September 25 2022 8:27 AM E-paper Subscribe Sign in My Account Sign out

Why is Jordan run this way?

Maher abu tair
Maher Abu Tair (Photo: Jordan News)
We need to be honest here. Jordan, in an unusual way, since the beginning of 2021, has been experiencing very sensitive times at all levels. We need to figure out what is happening with the way our daily affairs are managed, because based on what we are witnessing, the administration is feeble, relying only on reactions, wherever one is needed.اضافة اعلان

This really is a strange year. From its onset, we have been witnessing a new story every two days. No sane person can consider that the daily management of developments is adequate. It adopts an approach based on placing crises on the back burner, a practice that generates more trouble later. This is especially true when a group within the establishment argues that crises are normal events that happen everywhere in the world, in a bid to downplay the seriousness of the issue. They argue that, at the end of the day, these problems cannot be prevented but must be solved. They forget that our local experience is shared by few other countries in the world. They also forget that other countries do not only seek to address symptoms, but rather tackle the root causes of the challenges they face.

Take political reform, for example. It is characterized with slow progress and engagement in dialogues at different levels, involving numerous issues at once We cannot afford this sluggishness, especially since we have hundreds of documents addressing reform, including the National Charter, the National Agenda, and the National Dialogue Committee, as well as hundreds of hours spent debating the issue by lawmakers and inside the government, which selects the figures to take part from political circles and others. This means that we are just buying time. If there was any political will to carry out reform, we could have benefited from this rich heritage, rather than throw a brainstorming session in which we are invited to work out laws related to elections, political parties, and other political reform-related files.
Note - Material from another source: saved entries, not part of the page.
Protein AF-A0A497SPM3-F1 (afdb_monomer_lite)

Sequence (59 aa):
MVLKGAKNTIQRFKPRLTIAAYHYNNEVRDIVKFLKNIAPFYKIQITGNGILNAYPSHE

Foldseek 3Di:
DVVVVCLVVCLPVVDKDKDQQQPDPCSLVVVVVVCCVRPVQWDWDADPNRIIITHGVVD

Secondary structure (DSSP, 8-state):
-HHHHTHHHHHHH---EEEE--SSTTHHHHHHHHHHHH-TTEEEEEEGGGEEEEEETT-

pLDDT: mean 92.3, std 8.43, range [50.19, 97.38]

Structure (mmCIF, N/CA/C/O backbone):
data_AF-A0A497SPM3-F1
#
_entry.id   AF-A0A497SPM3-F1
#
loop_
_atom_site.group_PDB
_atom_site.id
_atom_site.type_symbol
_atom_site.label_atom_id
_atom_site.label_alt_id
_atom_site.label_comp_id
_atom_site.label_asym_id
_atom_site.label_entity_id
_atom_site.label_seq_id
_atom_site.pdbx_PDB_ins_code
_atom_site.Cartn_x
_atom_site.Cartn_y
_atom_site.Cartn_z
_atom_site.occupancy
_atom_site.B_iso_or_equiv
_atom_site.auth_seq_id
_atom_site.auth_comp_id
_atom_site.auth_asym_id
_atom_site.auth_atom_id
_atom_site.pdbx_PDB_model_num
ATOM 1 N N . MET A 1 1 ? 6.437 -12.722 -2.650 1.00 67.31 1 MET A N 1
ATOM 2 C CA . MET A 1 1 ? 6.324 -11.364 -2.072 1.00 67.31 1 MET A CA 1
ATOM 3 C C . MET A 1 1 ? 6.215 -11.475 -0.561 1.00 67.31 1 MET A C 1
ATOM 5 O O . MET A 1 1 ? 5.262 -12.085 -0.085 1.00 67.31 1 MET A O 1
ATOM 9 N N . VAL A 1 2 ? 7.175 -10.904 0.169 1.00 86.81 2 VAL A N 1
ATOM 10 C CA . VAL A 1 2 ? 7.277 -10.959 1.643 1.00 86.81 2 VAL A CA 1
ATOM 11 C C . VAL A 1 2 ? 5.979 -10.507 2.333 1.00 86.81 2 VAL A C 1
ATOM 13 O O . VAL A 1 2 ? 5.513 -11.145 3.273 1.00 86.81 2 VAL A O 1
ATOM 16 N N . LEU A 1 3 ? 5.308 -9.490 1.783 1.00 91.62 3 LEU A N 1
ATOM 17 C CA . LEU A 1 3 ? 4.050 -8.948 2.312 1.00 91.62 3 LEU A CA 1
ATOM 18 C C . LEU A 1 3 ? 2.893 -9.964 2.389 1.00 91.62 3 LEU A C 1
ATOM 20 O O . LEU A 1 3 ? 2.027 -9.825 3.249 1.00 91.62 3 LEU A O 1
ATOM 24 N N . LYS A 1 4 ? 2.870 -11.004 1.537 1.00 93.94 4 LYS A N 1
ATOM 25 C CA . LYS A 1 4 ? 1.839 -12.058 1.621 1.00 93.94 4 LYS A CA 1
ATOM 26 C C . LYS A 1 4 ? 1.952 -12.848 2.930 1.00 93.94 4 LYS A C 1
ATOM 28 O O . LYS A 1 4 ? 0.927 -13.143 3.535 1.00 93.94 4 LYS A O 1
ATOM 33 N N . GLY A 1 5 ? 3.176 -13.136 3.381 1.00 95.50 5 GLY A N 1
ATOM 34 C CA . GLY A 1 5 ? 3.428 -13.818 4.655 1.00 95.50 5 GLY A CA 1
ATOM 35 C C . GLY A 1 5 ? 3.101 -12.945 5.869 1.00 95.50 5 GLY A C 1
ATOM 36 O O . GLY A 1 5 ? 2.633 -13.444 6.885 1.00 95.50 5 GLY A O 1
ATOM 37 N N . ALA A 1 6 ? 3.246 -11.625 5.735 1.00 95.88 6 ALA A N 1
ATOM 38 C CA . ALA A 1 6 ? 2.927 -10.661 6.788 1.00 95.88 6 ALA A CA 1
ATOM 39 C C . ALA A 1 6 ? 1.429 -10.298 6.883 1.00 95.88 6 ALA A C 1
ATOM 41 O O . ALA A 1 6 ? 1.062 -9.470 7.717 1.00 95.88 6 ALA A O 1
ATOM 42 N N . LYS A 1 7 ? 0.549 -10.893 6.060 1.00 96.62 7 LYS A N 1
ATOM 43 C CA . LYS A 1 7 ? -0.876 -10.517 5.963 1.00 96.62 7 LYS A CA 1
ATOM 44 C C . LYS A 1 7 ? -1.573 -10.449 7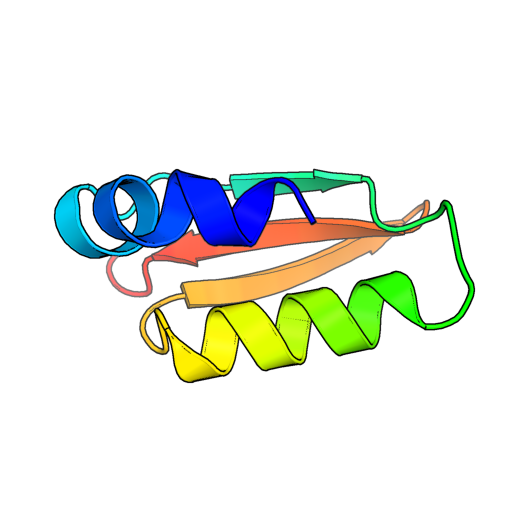.327 1.00 96.62 7 LYS A C 1
ATOM 46 O O . LYS A 1 7 ? -2.209 -9.442 7.622 1.00 96.62 7 LYS A O 1
ATOM 51 N N . ASN A 1 8 ? -1.435 -11.488 8.155 1.00 97.38 8 ASN A N 1
ATOM 52 C CA . ASN A 1 8 ? -2.092 -11.542 9.466 1.00 97.38 8 ASN A CA 1
ATOM 53 C C . ASN A 1 8 ? -1.606 -10.412 10.391 1.00 97.38 8 ASN A C 1
ATOM 55 O O . ASN A 1 8 ? -2.408 -9.724 11.014 1.00 97.38 8 ASN A O 1
ATOM 59 N N . THR A 1 9 ? -0.295 -10.163 10.416 1.00 96.88 9 THR A N 1
ATOM 60 C CA . THR A 1 9 ? 0.314 -9.080 11.200 1.00 96.88 9 THR A CA 1
ATOM 61 C C . THR A 1 9 ? -0.193 -7.710 10.753 1.00 96.88 9 THR A C 1
ATOM 63 O O . THR A 1 9 ? -0.596 -6.900 11.585 1.00 96.88 9 THR A O 1
ATOM 66 N N . ILE A 1 10 ? -0.233 -7.471 9.439 1.00 97.06 10 ILE A N 1
ATOM 67 C CA . ILE A 1 10 ? -0.704 -6.214 8.846 1.00 97.06 10 ILE A CA 1
ATOM 68 C C . ILE A 1 10 ? -2.167 -5.948 9.229 1.00 97.06 10 ILE A C 1
ATOM 70 O O . ILE A 1 10 ? -2.499 -4.858 9.686 1.00 97.06 10 ILE A O 1
ATOM 74 N N . GLN A 1 11 ? -3.043 -6.947 9.083 1.00 96.12 11 GLN A N 1
ATOM 75 C CA . GLN A 1 11 ? -4.474 -6.797 9.368 1.00 96.12 11 GLN A CA 1
ATOM 76 C C . GLN A 1 11 ? -4.768 -6.653 10.868 1.00 96.12 11 GLN A C 1
ATOM 78 O O . GLN A 1 11 ? -5.625 -5.854 11.245 1.00 96.12 11 GLN A O 1
ATOM 83 N N . ARG A 1 12 ? -4.058 -7.407 11.720 1.00 97.06 12 ARG A N 1
ATOM 84 C CA . ARG A 1 12 ? -4.293 -7.439 13.169 1.00 97.06 12 ARG A CA 1
ATOM 85 C C . ARG A 1 12 ? -3.736 -6.216 13.890 1.00 97.06 12 ARG A C 1
ATOM 87 O O . ARG A 1 12 ? -4.426 -5.653 14.731 1.00 97.06 12 ARG A O 1
ATOM 94 N N . PHE A 1 13 ? -2.498 -5.830 13.587 1.00 96.81 13 PHE A N 1
ATOM 95 C CA . PHE A 1 13 ? -1.786 -4.795 14.345 1.00 96.81 13 PHE A CA 1
ATOM 96 C C . PHE A 1 13 ? -1.765 -3.437 13.651 1.00 96.81 13 PHE A C 1
ATOM 98 O O . PHE A 1 13 ? -1.408 -2.452 14.285 1.00 96.81 13 PHE A O 1
ATOM 105 N N . LYS A 1 14 ? -2.150 -3.375 12.368 1.00 96.19 14 LYS A N 1
ATOM 106 C CA . LYS A 1 14 ? -2.195 -2.137 11.577 1.00 96.19 14 LYS A CA 1
ATOM 107 C C . LYS A 1 14 ? -0.899 -1.306 11.689 1.00 96.19 14 LYS A C 1
ATOM 109 O O . LYS A 1 14 ? -0.980 -0.098 11.885 1.00 96.19 14 LYS A O 1
ATOM 114 N N . PRO A 1 15 ? 0.303 -1.909 11.597 1.00 96.81 15 PRO A N 1
ATOM 115 C CA . PRO A 1 15 ? 1.550 -1.168 11.782 1.00 96.81 15 PRO A CA 1
ATOM 116 C C . PRO A 1 15 ? 1.730 -0.102 10.696 1.00 96.81 15 PRO A C 1
ATOM 118 O O . PRO A 1 15 ? 1.243 -0.267 9.578 1.00 96.81 15 PRO A O 1
ATOM 121 N N . ARG A 1 16 ? 2.497 0.953 10.972 1.00 96.88 16 ARG A N 1
ATOM 122 C CA . ARG A 1 16 ? 3.007 1.832 9.908 1.00 96.88 16 ARG A CA 1
ATOM 123 C C . ARG A 1 16 ? 4.005 1.045 9.055 1.00 96.88 16 ARG A C 1
ATOM 125 O O . ARG A 1 16 ? 4.838 0.318 9.593 1.00 96.88 16 ARG A O 1
ATOM 132 N N . LEU A 1 17 ? 3.900 1.157 7.734 1.00 96.38 17 LEU A N 1
ATOM 133 C CA . LEU A 1 17 ? 4.750 0.428 6.791 1.00 96.38 17 LEU A CA 1
ATOM 134 C C . LEU A 1 17 ? 5.565 1.410 5.954 1.00 96.38 17 LEU A C 1
ATOM 136 O O . LEU A 1 17 ? 5.004 2.345 5.387 1.00 96.38 17 LEU A O 1
ATOM 140 N N . THR A 1 18 ? 6.855 1.128 5.807 1.00 96.06 18 THR A N 1
ATOM 141 C CA . THR A 1 18 ? 7.735 1.752 4.814 1.00 96.06 18 THR A CA 1
ATOM 142 C C . THR A 1 18 ? 8.325 0.639 3.965 1.00 96.06 18 THR A C 1
ATOM 144 O O . THR A 1 18 ? 8.928 -0.298 4.485 1.00 96.06 18 THR A O 1
ATOM 147 N N . ILE A 1 19 ? 8.093 0.703 2.658 1.00 94.94 19 ILE A N 1
ATOM 148 C CA . ILE A 1 19 ? 8.416 -0.366 1.720 1.00 94.94 19 ILE A CA 1
ATOM 149 C C . ILE A 1 19 ? 9.237 0.230 0.580 1.00 94.94 19 ILE A C 1
ATOM 151 O O . ILE A 1 19 ? 8.786 1.147 -0.104 1.00 94.94 19 ILE A O 1
ATOM 155 N N . ALA A 1 20 ? 10.437 -0.302 0.361 1.00 93.75 20 ALA A N 1
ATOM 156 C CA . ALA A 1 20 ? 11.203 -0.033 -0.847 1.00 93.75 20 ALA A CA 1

Apart from political reform, the issue of public services is worrying. The power outage, for example, albeit a possible occurrence in any country, opens the door for questions about the chance of similar emergencies in the future. What if the Israeli gas supply (stolen from the Palestinians) stops and we face disruptions in the supply of water and electricity or telecom services? We will see gas stations and ATMs totally dysfunctional and hospitals at risk, especially if the outage exceeds the usual few hours. This raises a question to the government — any incumbent government — regarding contingency plans for all utilities. Just few months ago, we experienced a major crisis in the form of an oxygen outage at Salt Hospital. Furthermore, we have a water shortage at hand, which will deepen in the summer. This will adversely affect the quality in Jordan.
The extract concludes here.